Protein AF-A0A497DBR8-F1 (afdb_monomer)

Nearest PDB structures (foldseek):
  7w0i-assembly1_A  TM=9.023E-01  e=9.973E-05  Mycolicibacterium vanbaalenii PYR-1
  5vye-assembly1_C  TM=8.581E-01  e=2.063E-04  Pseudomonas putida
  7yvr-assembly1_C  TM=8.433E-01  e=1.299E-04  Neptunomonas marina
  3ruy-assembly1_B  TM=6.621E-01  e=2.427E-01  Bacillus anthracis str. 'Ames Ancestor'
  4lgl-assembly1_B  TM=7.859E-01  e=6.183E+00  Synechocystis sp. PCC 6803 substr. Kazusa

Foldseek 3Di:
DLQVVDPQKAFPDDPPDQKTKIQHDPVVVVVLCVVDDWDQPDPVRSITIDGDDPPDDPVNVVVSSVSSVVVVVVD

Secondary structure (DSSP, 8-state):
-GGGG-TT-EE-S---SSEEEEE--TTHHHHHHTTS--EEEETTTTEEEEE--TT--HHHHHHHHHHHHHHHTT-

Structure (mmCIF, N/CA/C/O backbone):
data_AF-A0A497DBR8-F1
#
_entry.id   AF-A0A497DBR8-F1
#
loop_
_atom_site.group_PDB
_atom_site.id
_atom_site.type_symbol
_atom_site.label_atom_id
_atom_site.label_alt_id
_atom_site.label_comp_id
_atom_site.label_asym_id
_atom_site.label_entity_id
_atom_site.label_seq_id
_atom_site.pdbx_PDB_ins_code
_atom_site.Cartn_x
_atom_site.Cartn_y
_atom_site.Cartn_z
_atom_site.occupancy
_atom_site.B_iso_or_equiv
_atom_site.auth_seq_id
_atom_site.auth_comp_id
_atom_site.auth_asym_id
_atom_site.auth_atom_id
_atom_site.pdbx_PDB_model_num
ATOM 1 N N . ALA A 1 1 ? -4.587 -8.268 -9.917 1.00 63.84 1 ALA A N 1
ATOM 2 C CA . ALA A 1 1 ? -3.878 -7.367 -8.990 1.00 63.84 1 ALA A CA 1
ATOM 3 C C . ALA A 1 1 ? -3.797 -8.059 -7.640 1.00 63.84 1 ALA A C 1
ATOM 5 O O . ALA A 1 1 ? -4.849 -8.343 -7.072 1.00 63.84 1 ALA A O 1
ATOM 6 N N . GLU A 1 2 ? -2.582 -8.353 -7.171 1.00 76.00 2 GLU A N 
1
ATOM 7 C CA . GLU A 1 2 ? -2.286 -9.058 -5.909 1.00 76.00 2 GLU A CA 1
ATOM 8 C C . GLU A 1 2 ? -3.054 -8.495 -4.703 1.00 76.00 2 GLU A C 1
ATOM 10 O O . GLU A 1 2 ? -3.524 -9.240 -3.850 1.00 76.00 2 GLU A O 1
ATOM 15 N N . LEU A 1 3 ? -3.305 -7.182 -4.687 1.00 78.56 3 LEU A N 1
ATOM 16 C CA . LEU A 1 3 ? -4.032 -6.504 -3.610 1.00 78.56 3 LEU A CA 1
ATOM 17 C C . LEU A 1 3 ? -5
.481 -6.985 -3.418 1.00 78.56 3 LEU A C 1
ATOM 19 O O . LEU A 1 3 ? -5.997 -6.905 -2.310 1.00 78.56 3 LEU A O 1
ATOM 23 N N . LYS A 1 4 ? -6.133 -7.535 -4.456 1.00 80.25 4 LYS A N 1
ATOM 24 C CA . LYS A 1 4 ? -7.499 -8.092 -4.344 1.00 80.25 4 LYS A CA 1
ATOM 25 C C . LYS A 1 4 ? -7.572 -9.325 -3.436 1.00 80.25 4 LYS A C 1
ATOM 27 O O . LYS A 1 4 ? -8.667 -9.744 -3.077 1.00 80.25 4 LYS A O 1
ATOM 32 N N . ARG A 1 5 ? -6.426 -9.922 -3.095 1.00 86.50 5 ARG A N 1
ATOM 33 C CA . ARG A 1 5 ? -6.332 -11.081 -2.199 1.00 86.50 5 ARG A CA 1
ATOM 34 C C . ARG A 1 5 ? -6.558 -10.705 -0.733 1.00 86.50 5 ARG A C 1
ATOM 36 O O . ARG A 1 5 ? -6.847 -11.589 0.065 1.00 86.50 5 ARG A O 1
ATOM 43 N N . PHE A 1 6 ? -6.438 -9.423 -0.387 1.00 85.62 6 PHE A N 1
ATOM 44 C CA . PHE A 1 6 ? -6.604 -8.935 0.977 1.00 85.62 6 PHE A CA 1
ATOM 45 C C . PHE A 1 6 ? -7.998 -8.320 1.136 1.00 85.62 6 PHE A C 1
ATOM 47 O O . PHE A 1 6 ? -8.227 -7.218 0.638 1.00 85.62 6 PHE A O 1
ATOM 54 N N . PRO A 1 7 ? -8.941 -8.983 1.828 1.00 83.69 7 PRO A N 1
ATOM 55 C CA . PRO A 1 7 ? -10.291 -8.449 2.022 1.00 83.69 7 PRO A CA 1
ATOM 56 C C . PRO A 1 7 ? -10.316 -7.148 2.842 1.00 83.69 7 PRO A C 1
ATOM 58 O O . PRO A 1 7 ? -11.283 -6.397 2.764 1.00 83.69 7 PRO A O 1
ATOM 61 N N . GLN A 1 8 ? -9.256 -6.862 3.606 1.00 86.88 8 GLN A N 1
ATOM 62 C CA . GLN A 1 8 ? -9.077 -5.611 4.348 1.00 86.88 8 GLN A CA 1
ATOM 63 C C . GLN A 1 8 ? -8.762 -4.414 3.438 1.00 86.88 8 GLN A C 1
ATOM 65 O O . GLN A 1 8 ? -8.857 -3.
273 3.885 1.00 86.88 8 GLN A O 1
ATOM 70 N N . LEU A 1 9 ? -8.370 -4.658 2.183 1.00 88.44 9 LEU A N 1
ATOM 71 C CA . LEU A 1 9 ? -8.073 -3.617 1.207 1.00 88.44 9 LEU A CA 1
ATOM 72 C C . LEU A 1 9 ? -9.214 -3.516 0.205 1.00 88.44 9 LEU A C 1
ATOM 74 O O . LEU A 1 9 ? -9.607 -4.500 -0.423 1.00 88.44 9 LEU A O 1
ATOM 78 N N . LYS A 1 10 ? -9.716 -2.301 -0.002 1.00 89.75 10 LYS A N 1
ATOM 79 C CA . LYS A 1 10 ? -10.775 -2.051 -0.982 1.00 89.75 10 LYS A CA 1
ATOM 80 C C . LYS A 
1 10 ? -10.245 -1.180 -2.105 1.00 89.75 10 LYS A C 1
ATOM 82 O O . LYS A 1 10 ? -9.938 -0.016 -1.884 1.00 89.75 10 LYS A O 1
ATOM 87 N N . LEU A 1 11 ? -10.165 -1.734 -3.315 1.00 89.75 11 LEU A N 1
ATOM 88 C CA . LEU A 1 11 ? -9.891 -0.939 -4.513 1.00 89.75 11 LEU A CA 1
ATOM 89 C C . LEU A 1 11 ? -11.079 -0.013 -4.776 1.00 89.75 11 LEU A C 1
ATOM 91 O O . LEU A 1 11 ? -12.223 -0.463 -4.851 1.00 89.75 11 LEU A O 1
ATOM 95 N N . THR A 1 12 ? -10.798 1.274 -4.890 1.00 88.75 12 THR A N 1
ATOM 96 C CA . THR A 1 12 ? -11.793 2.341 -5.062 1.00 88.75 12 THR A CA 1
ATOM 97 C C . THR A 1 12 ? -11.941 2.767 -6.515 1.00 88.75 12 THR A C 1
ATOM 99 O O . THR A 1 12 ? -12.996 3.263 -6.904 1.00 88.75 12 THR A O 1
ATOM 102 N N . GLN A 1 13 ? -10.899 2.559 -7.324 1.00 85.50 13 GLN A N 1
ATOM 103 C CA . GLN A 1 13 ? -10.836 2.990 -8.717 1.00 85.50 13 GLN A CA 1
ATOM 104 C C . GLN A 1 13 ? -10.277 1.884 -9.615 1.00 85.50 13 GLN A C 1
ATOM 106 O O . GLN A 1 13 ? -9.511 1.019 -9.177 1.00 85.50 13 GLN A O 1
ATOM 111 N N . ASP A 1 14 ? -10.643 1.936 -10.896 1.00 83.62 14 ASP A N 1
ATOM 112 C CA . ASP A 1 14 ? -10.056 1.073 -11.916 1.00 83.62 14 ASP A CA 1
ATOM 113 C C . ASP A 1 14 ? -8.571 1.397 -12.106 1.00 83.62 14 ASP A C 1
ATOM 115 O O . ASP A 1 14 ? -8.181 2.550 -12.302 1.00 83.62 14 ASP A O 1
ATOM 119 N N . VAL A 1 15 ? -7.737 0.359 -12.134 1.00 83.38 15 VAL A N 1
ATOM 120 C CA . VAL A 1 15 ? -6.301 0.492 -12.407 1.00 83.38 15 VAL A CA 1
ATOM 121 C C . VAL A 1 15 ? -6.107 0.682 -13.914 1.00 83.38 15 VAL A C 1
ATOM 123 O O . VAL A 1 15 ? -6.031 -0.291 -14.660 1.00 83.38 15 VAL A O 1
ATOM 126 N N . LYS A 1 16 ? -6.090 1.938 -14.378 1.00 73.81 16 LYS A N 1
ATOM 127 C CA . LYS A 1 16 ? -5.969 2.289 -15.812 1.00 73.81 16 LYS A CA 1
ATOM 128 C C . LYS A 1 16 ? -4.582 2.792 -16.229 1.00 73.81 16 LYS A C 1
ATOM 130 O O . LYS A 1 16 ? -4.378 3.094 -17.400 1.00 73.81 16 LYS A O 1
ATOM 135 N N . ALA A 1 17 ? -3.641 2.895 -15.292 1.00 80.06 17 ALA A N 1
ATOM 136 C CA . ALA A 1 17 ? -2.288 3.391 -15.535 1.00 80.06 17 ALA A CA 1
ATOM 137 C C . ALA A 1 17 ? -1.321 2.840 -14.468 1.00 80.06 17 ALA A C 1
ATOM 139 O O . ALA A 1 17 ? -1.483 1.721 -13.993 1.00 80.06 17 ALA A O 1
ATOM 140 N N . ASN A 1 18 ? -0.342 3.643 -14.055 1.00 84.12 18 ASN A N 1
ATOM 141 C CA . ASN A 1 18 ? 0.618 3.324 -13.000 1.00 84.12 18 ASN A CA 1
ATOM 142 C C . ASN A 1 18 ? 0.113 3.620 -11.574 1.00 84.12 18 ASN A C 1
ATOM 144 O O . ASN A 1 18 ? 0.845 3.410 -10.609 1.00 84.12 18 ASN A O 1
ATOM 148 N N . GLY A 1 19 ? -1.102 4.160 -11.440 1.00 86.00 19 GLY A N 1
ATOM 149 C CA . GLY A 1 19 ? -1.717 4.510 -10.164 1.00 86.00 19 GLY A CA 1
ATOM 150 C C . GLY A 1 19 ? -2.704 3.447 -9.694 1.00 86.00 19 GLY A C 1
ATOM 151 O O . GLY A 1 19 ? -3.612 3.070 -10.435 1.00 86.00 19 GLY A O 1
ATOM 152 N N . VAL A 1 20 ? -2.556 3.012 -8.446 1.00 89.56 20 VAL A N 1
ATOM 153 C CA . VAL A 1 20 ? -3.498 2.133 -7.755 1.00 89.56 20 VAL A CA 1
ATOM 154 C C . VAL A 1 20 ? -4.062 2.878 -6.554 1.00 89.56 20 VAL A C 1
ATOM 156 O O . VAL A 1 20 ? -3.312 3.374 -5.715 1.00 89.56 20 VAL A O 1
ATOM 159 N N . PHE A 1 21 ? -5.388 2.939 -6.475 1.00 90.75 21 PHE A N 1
* * *
Required action
What you return must be an exact retyping of the lines above starting at the line with "ATOM 88 C CA" and ending at the line with "ATOM 140 N N", and nothing besides.

Solution below
ATOM 88 C CA . LEU A 1 11 ? -9.891 -0.939 -4.513 1.00 89.75 11 LEU A CA 1
ATOM 89 C C . LEU A 1 11 ? -11.079 -0.013 -4.776 1.00 89.75 11 LEU A C 1
ATOM 91 O O . LEU A 1 11 ? -12.223 -0.463 -4.851 1.00 89.75 11 LEU A O 1
ATOM 95 N N . THR A 1 12 ? -10.798 1.274 -4.890 1.00 88.75 12 THR A N 1
ATOM 96 C CA . THR A 1 12 ? -11.793 2.341 -5.062 1.00 88.75 12 THR A CA 1
ATOM 97 C C . THR A 1 12 ? -11.941 2.767 -6.515 1.00 88.75 12 THR A C 1
ATOM 99 O O . THR A 1 12 ? -12.996 3.263 -6.904 1.00 88.75 12 THR A O 1
ATOM 102 N N . GLN A 1 13 ? -10.899 2.559 -7.324 1.00 85.50 13 GLN A N 1
ATOM 103 C CA . GLN A 1 13 ? -10.836 2.990 -8.717 1.00 85.50 13 GLN A CA 1
ATOM 104 C C . GLN A 1 13 ? -10.277 1.884 -9.615 1.00 85.50 13 GLN A C 1
ATOM 106 O O . GLN A 1 13 ? -9.511 1.019 -9.177 1.00 85.50 13 GLN A O 1
ATOM 111 N N . ASP A 1 14 ? -10.643 1.936 -10.896 1.00 83.62 14 ASP A N 1
ATOM 112 C CA . ASP A 1 14 ? -10.056 1.073 -11.916 1.00 83.62 14 ASP A CA 1
ATOM 113 C C . ASP A 1 14 ? -8.571 1.397 -12.106 1.00 83.62 14 ASP A C 1
ATOM 115 O O . ASP A 1 14 ? -8.181 2.550 -12.302 1.00 83.62 14 ASP A O 1
ATOM 119 N N . VAL A 1 15 ? -7.737 0.359 -12.134 1.00 83.38 15 VAL A N 1
ATOM 120 C CA . VAL A 1 15 ? -6.301 0.492 -12.407 1.00 83.38 15 VAL A CA 1
ATOM 121 C C . VAL A 1 15 ? -6.107 0.682 -13.914 1.00 83.38 15 VAL A C 1
ATOM 123 O O . VAL A 1 15 ? -6.031 -0.291 -14.660 1.00 83.38 15 VAL A O 1
ATOM 126 N N . LYS A 1 16 ? -6.090 1.938 -14.378 1.00 73.81 16 LYS A N 1
ATOM 127 C CA . LYS A 1 16 ? -5.969 2.289 -15.812 1.00 73.81 16 LYS A CA 1
ATOM 128 C C . LYS A 1 16 ? -4.582 2.792 -16.229 1.00 73.81 16 LYS A C 1
ATOM 130 O O . LYS A 1 16 ? -4.378 3.094 -17.400 1.00 73.81 16 LYS A O 1
ATOM 135 N N . ALA A 1 17 ? -3.641 2.895 -15.292 1.00 80.06 17 ALA A N 1
ATOM 136 C CA . ALA A 1 17 ? -2.288 3.391 -15.535 1.00 80.06 17 ALA A CA 1
ATOM 137 C C . ALA A 1 17 ? -1.321 2.840 -14.468 1.00 80.06 17 ALA A C 1
ATOM 139 O O . ALA A 1 17 ? -1.483 1.721 -13.993 1.00 80.06 17 ALA A O 1
ATOM 140 N N . ASN A 1 18 ? -0.342 3.643 -14.055 1.00 84.12 18 ASN A N 1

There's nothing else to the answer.